Discover more from Periodycal – The Compound Interest Newsletter
Learn about nuclear fusion & submit your chemistry history moments
Welcome to another edition of the Periodycal newsletter! In this issue, there’s a new graphic on nuclear fusion and how reactors that attempt to harness it work, a call for you to let me know what chemistry history moments you’d like to see highlighted in the Today in Chemistry History series, and more. There’s also the usual summary of upcoming dates with relevant chemistry graphics and interesting chemistry news and features.
How do nuclear fusion reactors work?
With the news towards the end of last year of the first-ever net energy production from a nuclear fusion reactor, the time seems apt for the latest edition of Periodic Graphics to delve into the reactors’ inner workings. The graphic provides an overview of the background to nuclear fusions, the main types of reactors currently in use, and a short history of our efforts to harness fusion as an energy source.

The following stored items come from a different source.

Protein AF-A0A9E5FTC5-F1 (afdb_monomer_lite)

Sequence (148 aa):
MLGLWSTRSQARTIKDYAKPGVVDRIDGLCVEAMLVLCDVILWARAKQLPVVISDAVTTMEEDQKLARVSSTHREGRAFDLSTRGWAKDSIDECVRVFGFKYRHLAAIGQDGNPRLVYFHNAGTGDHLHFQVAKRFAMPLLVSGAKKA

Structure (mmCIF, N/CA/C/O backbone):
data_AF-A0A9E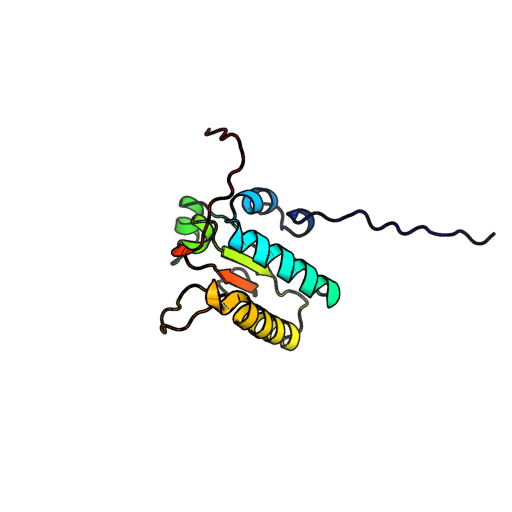5FTC5-F1
#
_entry.id   AF-A0A9E5FTC5-F1
#
loop_
_atom_site.group_PDB
_atom_site.id
_atom_site.type_symbol
_atom_site.label_atom_id
_atom_site.label_alt_id
_atom_site.label_comp_id
_atom_site.label_asym_id
_atom_site.label_entity_id
_atom_site.label_seq_id
_atom_site.pdbx_PDB_ins_code
_atom_site.Cartn_x
_atom_site.Cartn_y
_atom_site.Cartn_z
_atom_site.occupancy
_atom_site.B_iso_or_equiv
_atom_site.auth_seq_id
_atom_site.auth_comp_id
_atom_site.auth_asym_id
_atom_site.auth_atom_id
_atom_site.pdbx_PDB_model_num
ATOM 1 N N . MET A 1 1 ? -35.837 17.973 27.090 1.00 51.44 1 MET A N 1
ATOM 2 C CA . MET A 1 1 ? -35.214 18.300 25.789 1.00 51.44 1 MET A CA 1
ATOM 3 C C . MET A 1 1 ? -34.183 17.229 25.475 1.00 51.44 1 MET A C 1
ATOM 5 O O . MET A 1 1 ? -33.147 17.199 26.124 1.00 51.44 1 MET A O 1
ATOM 9 N N . LEU A 1 2 ? -34.487 16.311 24.557 1.00 50.09 2 LEU A N 1
ATOM 10 C CA . LEU A 1 2 ? -33.533 15.311 24.072 1.00 50.09 2 LEU A CA 1
ATOM 11 C C . LEU A 1 2 ? -32.823 15.901 22.852 1.00 50.09 2 LEU A C 1
ATOM 13 O O . LEU A 1 2 ? -33.430 16.056 21.795 1.00 50.09 2 LEU A O 1
ATOM 17 N N . GLY A 1 3 ? -31.562 16.296 23.023 1.00 51.75 3 GLY A N 1
ATOM 18 C CA . GLY A 1 3 ? -30.720 16.751 21.921 1.00 51.75 3 GLY A CA 1
ATOM 19 C C . GLY A 1 3 ? -30.361 15.572 21.023 1.00 51.75 3 GLY A C 1
ATOM 20 O O . GLY A 1 3 ? -29.609 14.691 21.429 1.00 51.75 3 GLY A O 1
ATOM 21 N N . LEU A 1 4 ? -30.902 15.549 19.807 1.00 50.97 4 LEU A N 1
ATOM 22 C CA . LEU A 1 4 ? -30.470 14.655 18.735 1.00 50.97 4 LEU A CA 1
ATOM 23 C C . LEU A 1 4 ? -29.085 15.105 18.252 1.00 50.97 4 LEU A C 1
ATOM 25 O O . LEU A 1 4 ? -28.962 16.016 17.435 1.00 50.97 4 LEU A O 1
ATOM 29 N N . TRP A 1 5 ? -28.029 14.473 18.765 1.00 52.31 5 TRP A N 1
ATOM 30 C CA . TRP A 1 5 ? -26.680 14.634 18.228 1.00 52.31 5 TRP A CA 1
ATOM 31 C C . TRP A 1 5 ? -26.603 13.911 16.882 1.00 52.31 5 TRP A C 1
ATOM 33 O O . TRP A 1 5 ? -26.408 12.701 16.807 1.00 52.31 5 TRP A O 1
ATOM 43 N N . SER A 1 6 ? -26.789 14.664 15.801 1.00 54.94 6 SER A N 1
ATOM 44 C CA . SER A 1 6 ? -26.541 14.201 14.438 1.00 54.94 6 SER A CA 1
ATOM 45 C C . SER A 1 6 ? -25.032 14.041 14.227 1.00 54.94 6 SER A C 1
ATOM 47 O O . SER A 1 6 ? -24.357 14.968 13.778 1.00 54.94 6 SER A O 1
ATOM 49 N N . THR A 1 7 ? -24.490 12.856 14.502 1.00 56.28 7 THR A N 1
ATOM 50 C CA . THR A 1 7 ? -23.123 12.478 14.121 1.00 56.28 7 THR A CA 1
ATOM 51 C C . THR A 1 7 ? -23.075 12.143 12.632 1.00 56.28 7 THR A C 1
ATOM 53 O O . THR A 1 7 ? -22.844 11.007 12.219 1.00 56.28 7 THR A O 1
ATOM 56 N N . ARG A 1 8 ? -23.282 13.147 11.771 1.00 57.75 8 ARG A N 1
ATOM 57 C CA . ARG A 1 8 ? -22.875 13.005 10.370 1.00 57.75 8 ARG A CA 1
ATOM 58 C C . ARG A 1 8 ? -21.354 12.940 10.355 1.00 57.75 8 ARG A C 1
ATOM 60 O O . ARG A 1 8 ? -20.685 13.968 10.384 1.00 57.75 8 ARG A O 1
ATOM 67 N N . SER A 1 9 ? -20.816 11.721 10.352 1.00 70.00 9 SER A N 1
ATOM 68 C CA . SER A 1 9 ? -19.419 11.477 10.008 1.00 70.00 9 SER A CA 1
ATOM 69 C C . SER A 1 9 ? -19.166 12.167 8.677 1.00 70.00 9 SER A C 1
ATOM 71 O O . SER A 1 9 ? -19.795 11.810 7.680 1.00 70.00 9 SER A O 1
ATOM 73 N N . GLN A 1 10 ? -18.265 13.149 8.651 1.00 74.69 10 GLN A N 1
ATOM 74 C CA . GLN A 1 10 ? -17.794 13.690 7.384 1.00 74.69 10 GLN A CA 1
ATOM 75 C C . GLN A 1 10 ? -17.284 12.531 6.516 1.00 74.69 10 GLN A C 1
ATOM 77 O O . GLN A 1 10 ? -16.691 11.570 7.024 1.00 74.69 10 GLN A O 1
ATOM 82 N N . ALA A 1 11 ? -17.594 12.580 5.221 1.00 81.75 11 ALA A N 1
ATOM 83 C CA . ALA A 1 11 ? -17.111 11.582 4.282 1.00 81.75 11 ALA A CA 1
ATOM 84 C C . ALA A 1 11 ? -15.583 11.677 4.234 1.00 81.75 11 ALA A C 1
ATOM 86 O O . ALA A 1 11 ? -15.048 12.732 3.901 1.00 81.75 11 ALA A O 1
ATOM 87 N N . ARG A 1 12 ? -14.895 10.590 4.599 1.00 87.94 12 ARG A N 1
ATOM 88 C CA . ARG A 1 12 ? -13.436 10.521 4.495 1.00 87.94 12 ARG A CA 1
ATOM 89 C C . ARG A 1 12 ? -13.016 10.220 3.064 1.00 87.94 12 ARG A C 1
ATOM 91 O O . ARG A 1 12 ? -13.604 9.346 2.424 1.00 87.94 12 ARG A O 1
ATOM 98 N N . THR A 1 13 ? -11.977 10.896 2.601 1.00 92.19 13 THR A N 1
ATOM 99 C CA . THR A 1 13 ? -11.274 10.596 1.352 1.00 92.19 13 THR A CA 1
ATOM 100 C C . THR A 1 13 ? -10.185 9.542 1.584 1.00 92.19 13 THR A C 1
ATOM 102 O O . THR A 1 13 ? -9.847 9.221 2.723 1.00 92.19 13 THR A O 1
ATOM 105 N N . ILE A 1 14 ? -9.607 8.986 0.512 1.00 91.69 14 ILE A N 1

Submit your chemistry history moments
Those who follow the Compound Interest website regularly will know that I have a semi-regular series of graphics entitled Today in Chemistry History. As the name suggests, this series highlights significant chemistry events on particular dates. I'm continually looking to add to the series, so I’ve set up a form for suggestions on particular events or milestones you think should be highlighted. Got a suggestion? Add it to the form!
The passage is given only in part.